Prospective Study of Gestational Diabetes and Fatty Liver Scores 9 to 16 Years After Pregnancy
BACKGROUND: Women with gestational diabetes mellitus (GDM) may be at an increased risk of liver complications because chronic hyperglycemia is a risk factor for liver fat accumulation and potential liver dysfunction. Large prospective studies examining liver fat accumulation following a GDM pregnancy are lacking.

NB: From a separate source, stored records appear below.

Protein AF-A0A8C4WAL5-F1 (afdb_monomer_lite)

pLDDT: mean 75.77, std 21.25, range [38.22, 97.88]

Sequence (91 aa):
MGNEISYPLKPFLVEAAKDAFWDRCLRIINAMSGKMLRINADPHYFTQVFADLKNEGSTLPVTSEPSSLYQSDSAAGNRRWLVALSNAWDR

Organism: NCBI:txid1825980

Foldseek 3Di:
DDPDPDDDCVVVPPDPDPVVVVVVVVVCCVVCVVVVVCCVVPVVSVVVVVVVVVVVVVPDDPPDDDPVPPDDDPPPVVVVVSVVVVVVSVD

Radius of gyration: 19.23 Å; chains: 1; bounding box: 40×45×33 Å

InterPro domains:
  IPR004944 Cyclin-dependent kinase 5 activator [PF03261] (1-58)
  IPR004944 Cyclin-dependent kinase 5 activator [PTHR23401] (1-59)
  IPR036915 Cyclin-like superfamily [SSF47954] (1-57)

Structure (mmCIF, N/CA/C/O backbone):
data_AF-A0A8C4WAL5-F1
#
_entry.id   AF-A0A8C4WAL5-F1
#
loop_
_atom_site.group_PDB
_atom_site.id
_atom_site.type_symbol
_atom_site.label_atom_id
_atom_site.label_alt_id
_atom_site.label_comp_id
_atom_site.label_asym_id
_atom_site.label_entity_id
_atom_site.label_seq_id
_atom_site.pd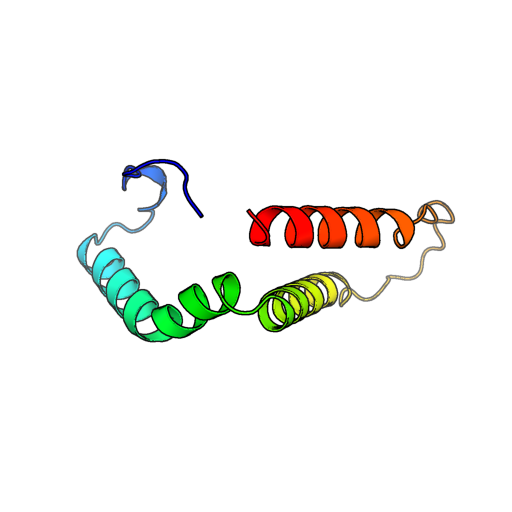bx_PDB_ins_code
_atom_site.Cartn_x
_atom_site.Cartn_y
_atom_site.Cartn_z
_atom_site.occupancy
_atom_site.B_iso_or_equiv
_atom_site.auth_seq_id
_atom_site.auth_comp_id
_atom_site.auth_asym_id
_atom_site.auth_atom_id
_atom_site.pdbx_PDB_model_num
ATOM 1 N N . MET A 1 1 ? 10.646 1.693 2.509 1.00 67.44 1 MET A N 1
ATOM 2 C CA . MET A 1 1 ? 9.969 0.637 3.295 1.00 67.44 1 MET A CA 1
ATOM 3 C C . MET A 1 1 ? 10.452 0.769 4.731 1.00 67.44 1 MET A C 1
ATOM 5 O O . MET A 1 1 ? 11.587 1.186 4.898 1.00 67.44 1 MET A O 1
ATOM 9 N N . GLY A 1 2 ? 9.601 0.557 5.735 1.00 79.31 2 GLY A N 1
ATOM 10 C CA . GLY A 1 2 ? 9.946 0.840 7.133 1.00 79.31 2 GLY A CA 1
ATOM 11 C C . GLY A 1 2 ? 11.168 0.059 7.627 1.00 79.31 2 GLY A C 1
ATOM 12 O O . GLY A 1 2 ? 11.275 -1.128 7.344 1.00 79.31 2 GLY A O 1
ATOM 13 N N . ASN A 1 3 ? 12.075 0.726 8.344 1.00 91.06 3 ASN A N 1
ATOM 14 C CA . ASN A 1 3 ? 13.265 0.087 8.920 1.00 91.06 3 ASN A CA 1
ATOM 15 C C . ASN A 1 3 ? 12.965 -0.642 10.242 1.00 91.06 3 ASN A C 1
ATOM 17 O O . ASN A 1 3 ? 13.780 -1.438 10.697 1.00 91.06 3 ASN A O 1
ATOM 21 N N . GLU A 1 4 ? 11.811 -0.363 10.855 1.00 94.50 4 GLU A N 1
ATOM 22 C CA . GLU A 1 4 ? 11.396 -0.947 12.131 1.00 94.50 4 GLU A CA 1
ATOM 23 C C . GLU A 1 4 ? 10.560 -2.211 11.922 1.00 94.50 4 GLU A C 1
ATOM 25 O O . GLU A 1 4 ? 9.802 -2.325 10.956 1.00 94.50 4 GLU A O 1
ATOM 30 N N . ILE A 1 5 ? 10.629 -3.138 12.881 1.00 91.50 5 ILE A N 1
ATOM 31 C CA . ILE A 1 5 ? 9.878 -4.405 12.834 1.00 91.50 5 ILE A CA 1
ATOM 32 C C . ILE A 1 5 ? 8.371 -4.239 13.077 1.00 91.50 5 ILE A C 1
ATOM 34 O O . ILE A 1 5 ? 7.590 -5.127 12.741 1.00 91.50 5 ILE A O 1
ATOM 38 N N . SER A 1 6 ? 7.938 -3.130 13.683 1.00 94.81 6 SER A N 1
ATOM 39 C CA . SER A 1 6 ? 6.520 -2.856 13.925 1.00 94.81 6 SER A CA 1
ATOM 40 C C . SER A 1 6 ? 6.245 -1.360 14.038 1.00 94.81 6 SER A C 1
ATOM 42 O O . SER A 1 6 ? 7.108 -0.587 14.451 1.00 94.81 6 SER A O 1
ATOM 44 N N . TYR A 1 7 ? 5.018 -0.969 13.697 1.00 93.88 7 TYR A N 1
ATOM 45 C CA . TYR A 1 7 ? 4.528 0.400 13.818 1.00 93.88 7 TYR A CA 1
ATOM 46 C C . TYR A 1 7 ? 3.219 0.408 14.620 1.00 93.88 7 TYR A C 1
ATOM 48 O O . TYR A 1 7 ? 2.366 -0.456 14.397 1.00 93.88 7 TYR A O 1
ATOM 56 N N . PRO A 1 8 ? 3.026 1.355 15.559 1.00 93.81 8 PRO A N 1
ATOM 57 C CA . PRO A 1 8 ? 1.802 1.420 16.351 1.00 93.81 8 PRO A CA 1
ATOM 58 C C . PRO A 1 8 ? 0.599 1.782 15.469 1.00 93.81 8 PRO A C 1
ATOM 60 O O . PRO A 1 8 ? 0.719 2.604 14.568 1.00 93.81 8 PRO A O 1
ATOM 63 N N . LEU A 1 9 ? -0.582 1.228 15.766 1.00 91.31 9 LEU A N 1
ATOM 64 C CA . LEU A 1 9 ? -1.818 1.493 15.007 1.00 91.31 9 LEU A CA 1
ATOM 65 C C . LEU A 1 9 ? -2.370 2.914 15.222 1.00 91.31 9 LEU A C 1
ATOM 67 O O . LEU A 1 9 ? -2.940 3.510 14.313 1.00 91.31 9 LEU A O 1
ATOM 71 N N . LYS A 1 10 ? -2.219 3.452 16.438 1.00 87.56 10 LYS A N 1
ATOM 72 C CA . LYS A 1 10 ? -2.875 4.693 16.890 1.00 87.56 10 LYS A CA 1
ATOM 73 C C . LYS A 1 10 ? -2.696 5.901 15.947 1.00 87.56 10 LYS A C 1
ATOM 75 O O . LYS A 1 10 ? -3.674 6.617 15.776 1.00 87.56 10 LYS A O 1
ATOM 80 N N . PRO A 1 11 ? -1.528 6.138 15.319 1.00 92.25 11 PRO A N 1
ATOM 81 C CA . PRO A 1 11 ? -1.357 7.242 14.371 1.00 92.25 11 PRO A CA 1
ATOM 82 C C . PRO A 1 11 ? -2.144 7.092 13.059 1.00 92.25 11 PRO A C 1
ATOM 84 O O . PRO A 1 11 ? -2.388 8.089 12.392 1.00 92.25 11 PRO A O 1
ATOM 87 N N . PHE A 1 12 ? -2.522 5.869 12.674 1.00 90.94 12 PHE A N 1
ATOM 88 C CA . PHE A 1 12 ? -3.142 5.569 11.375 1.00 90.94 12 PHE A CA 1
ATOM 89 C C . PHE A 1 12 ? -4.651 5.331 11.465 1.00 90.94 12 PHE A C 1
ATOM 91 O O . PHE A 1 12 ? -5.357 5.396 10.460 1.00 90.94 12 PHE A O 1
ATOM 98 N N . LEU A 1 13 ? -5.155 5.046 12.666 1.00 90.81 13 LEU A N 1
ATOM 99 C CA . LEU A 1 13 ? -6.567 4.791 12.902 1.00 90.81 13 LEU A CA 1
ATOM 100 C C . LEU A 1 13 ? -7.309 6.106 13.171 1.00 90.81 13 LEU A C 1
ATOM 102 O O . LEU A 1 13 ? -7.397 6.563 14.309 1.00 90.81 13 LEU A O 1
ATOM 106 N N . VAL A 1 14 ? -7.848 6.697 12.106 1.00 88.50 14 VAL A N 1
ATOM 107 C CA . VAL A 1 14 ? -8.727 7.882 12.170 1.00 88.50 14 VAL A CA 1
ATOM 108 C C . VAL A 1 14 ? -10.208 7.476 12.275 1.00 88.50 14 VAL A C 1
ATOM 110 O O . VAL A 1 14 ? -11.056 8.260 12.689 1.00 88.50 14 VAL A O 1
ATOM 113 N N . GLU A 1 15 ? -10.524 6.229 11.920 1.00 79.69 15 GLU A N 1
ATOM 114 C CA . GLU A 1 15 ? -11.882 5.683 11.899 1.00 79.69 15 GLU A CA 1
ATOM 115 C C . GLU A 1 15 ? -12.279 5.094 13.259 1.00 79.69 15 GLU A C 1
ATOM 117 O O . GLU A 1 15 ? -11.474 4.458 13.939 1.00 79.69 15 GLU A O 1
ATOM 122 N N . ALA A 1 16 ? -13.548 5.258 13.645 1.00 74.56 16 ALA A N 1
ATOM 123 C CA . ALA A 1 16 ? -14.072 4.686 14.888 1.00 74.56 16 ALA A CA 1
ATOM 124 C C . ALA A 1 16 ? -14.168 3.146 14.841 1.00 74.56 16 ALA A C 1
ATOM 126 O O . ALA A 1 16 ? -14.047 2.482 15.871 1.00 74.56 16 ALA A O 1
ATOM 127 N N . ALA A 1 17 ? -14.366 2.574 13.647 1.00 85.50 17 ALA A N 1
ATOM 128 C CA . ALA A 1 17 ? -14.526 1.139 13.436 1.00 85.50 17 ALA A CA 1
ATOM 129 C C . ALA A 1 17 ? -13.187 0.475 13.077 1.00 85.50 17 ALA A C 1
ATOM 131 O O . ALA A 1 17 ? -12.707 0.578 11.949 1.00 85.50 17 ALA A O 1
ATOM 132 N N . LYS A 1 18 ? -12.596 -0.247 14.035 1.00 88.81 18 LYS A N 1
ATOM 133 C CA . LYS A 1 18 ? -11.322 -0.964 13.841 1.00 88.81 18 LYS A CA 1
ATOM 134 C C . LYS A 1 18 ? -11.403 -2.069 12.788 1.00 88.81 18 LYS A C 1
ATOM 136 O O . LYS A 1 18 ? -10.444 -2.256 12.048 1.00 88.81 18 LYS A O 1
ATOM 141 N N . ASP A 1 19 ? -12.530 -2.768 12.702 1.00 93.00 19 ASP A N 1
ATOM 142 C CA . ASP A 1 19 ? -12.683 -3.897 11.777 1.00 93.00 19 ASP A CA 1
ATOM 143 C C . ASP A 1 19 ? -12.628 -3.431 10.317 1.00 93.00 19 ASP A C 1
ATOM 145 O O . ASP A 1 19 ? -11.914 -4.011 9.504 1.00 93.00 19 ASP A O 1
ATOM 149 N N . ALA A 1 20 ? -13.249 -2.286 10.012 1.00 92.06 20 ALA A N 1
ATOM 150 C CA . ALA A 1 20 ? -13.208 -1.687 8.680 1.00 92.06 20 ALA A CA 1
ATOM 151 C C . ALA A 1 20 ? -11.782 -1.298 8.240 1.00 92.06 20 ALA A C 1
ATOM 153 O O . ALA A 1 20 ? -11.438 -1.427 7.060 1.00 92.06 20 ALA A O 1
ATOM 154 N N . PHE A 1 21 ? -10.939 -0.853 9.180 1.00 94.50 21 PHE A N 1
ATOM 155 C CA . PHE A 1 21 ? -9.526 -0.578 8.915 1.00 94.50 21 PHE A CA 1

METHODS: The Diabetes & Women's Health Study (2012-2014) examined the association between GDM and subsequent fatty liver scores among 607 women with and 619 women without GDM in the Danish National Birth Cohort. Nine to 16 years postpartum, a clinical examination was performed, with measurement of alanine aminotransferase (ALT), aspartate aminotransferase (AST), and γ-glutamyl transferase, from which fatty liver scoring indices were calculated to assess liver fat score, fatty liver index, hepatic steatosis index, and liver fat percentage. Relative risks (RR) with 95% confidence intervals (CI) for elevated liver scoring indices by GDM status were assessed adjusting for major risk factors, including prepregnancy body mass index.
RESULTS: Women with prior GDM had higher adjusted ALT and AST levels than women without GDM (by 6.7% [95% CI 1.7-12.0] and 4.8% [95% CI 0.6-9.1], respectively). Women with GDM also had adjusted increased risks for elevated liver fat score (RR 2.34; 95% CI 1.68-3.27), fatty liver index (RR 1.59; 95% CI 1.27-1.99), and hepatic steatosis index (RR 1.44; 95% CI 1.21-1.71).
CONCLUSIONS: Women with GDM during pregnancy were at an increased risk for fatty liver 9 to 16 years postpartum. Gestational diabetes mellitus may serve as another risk indicator for the early identification and prevention of liver fat accumulation.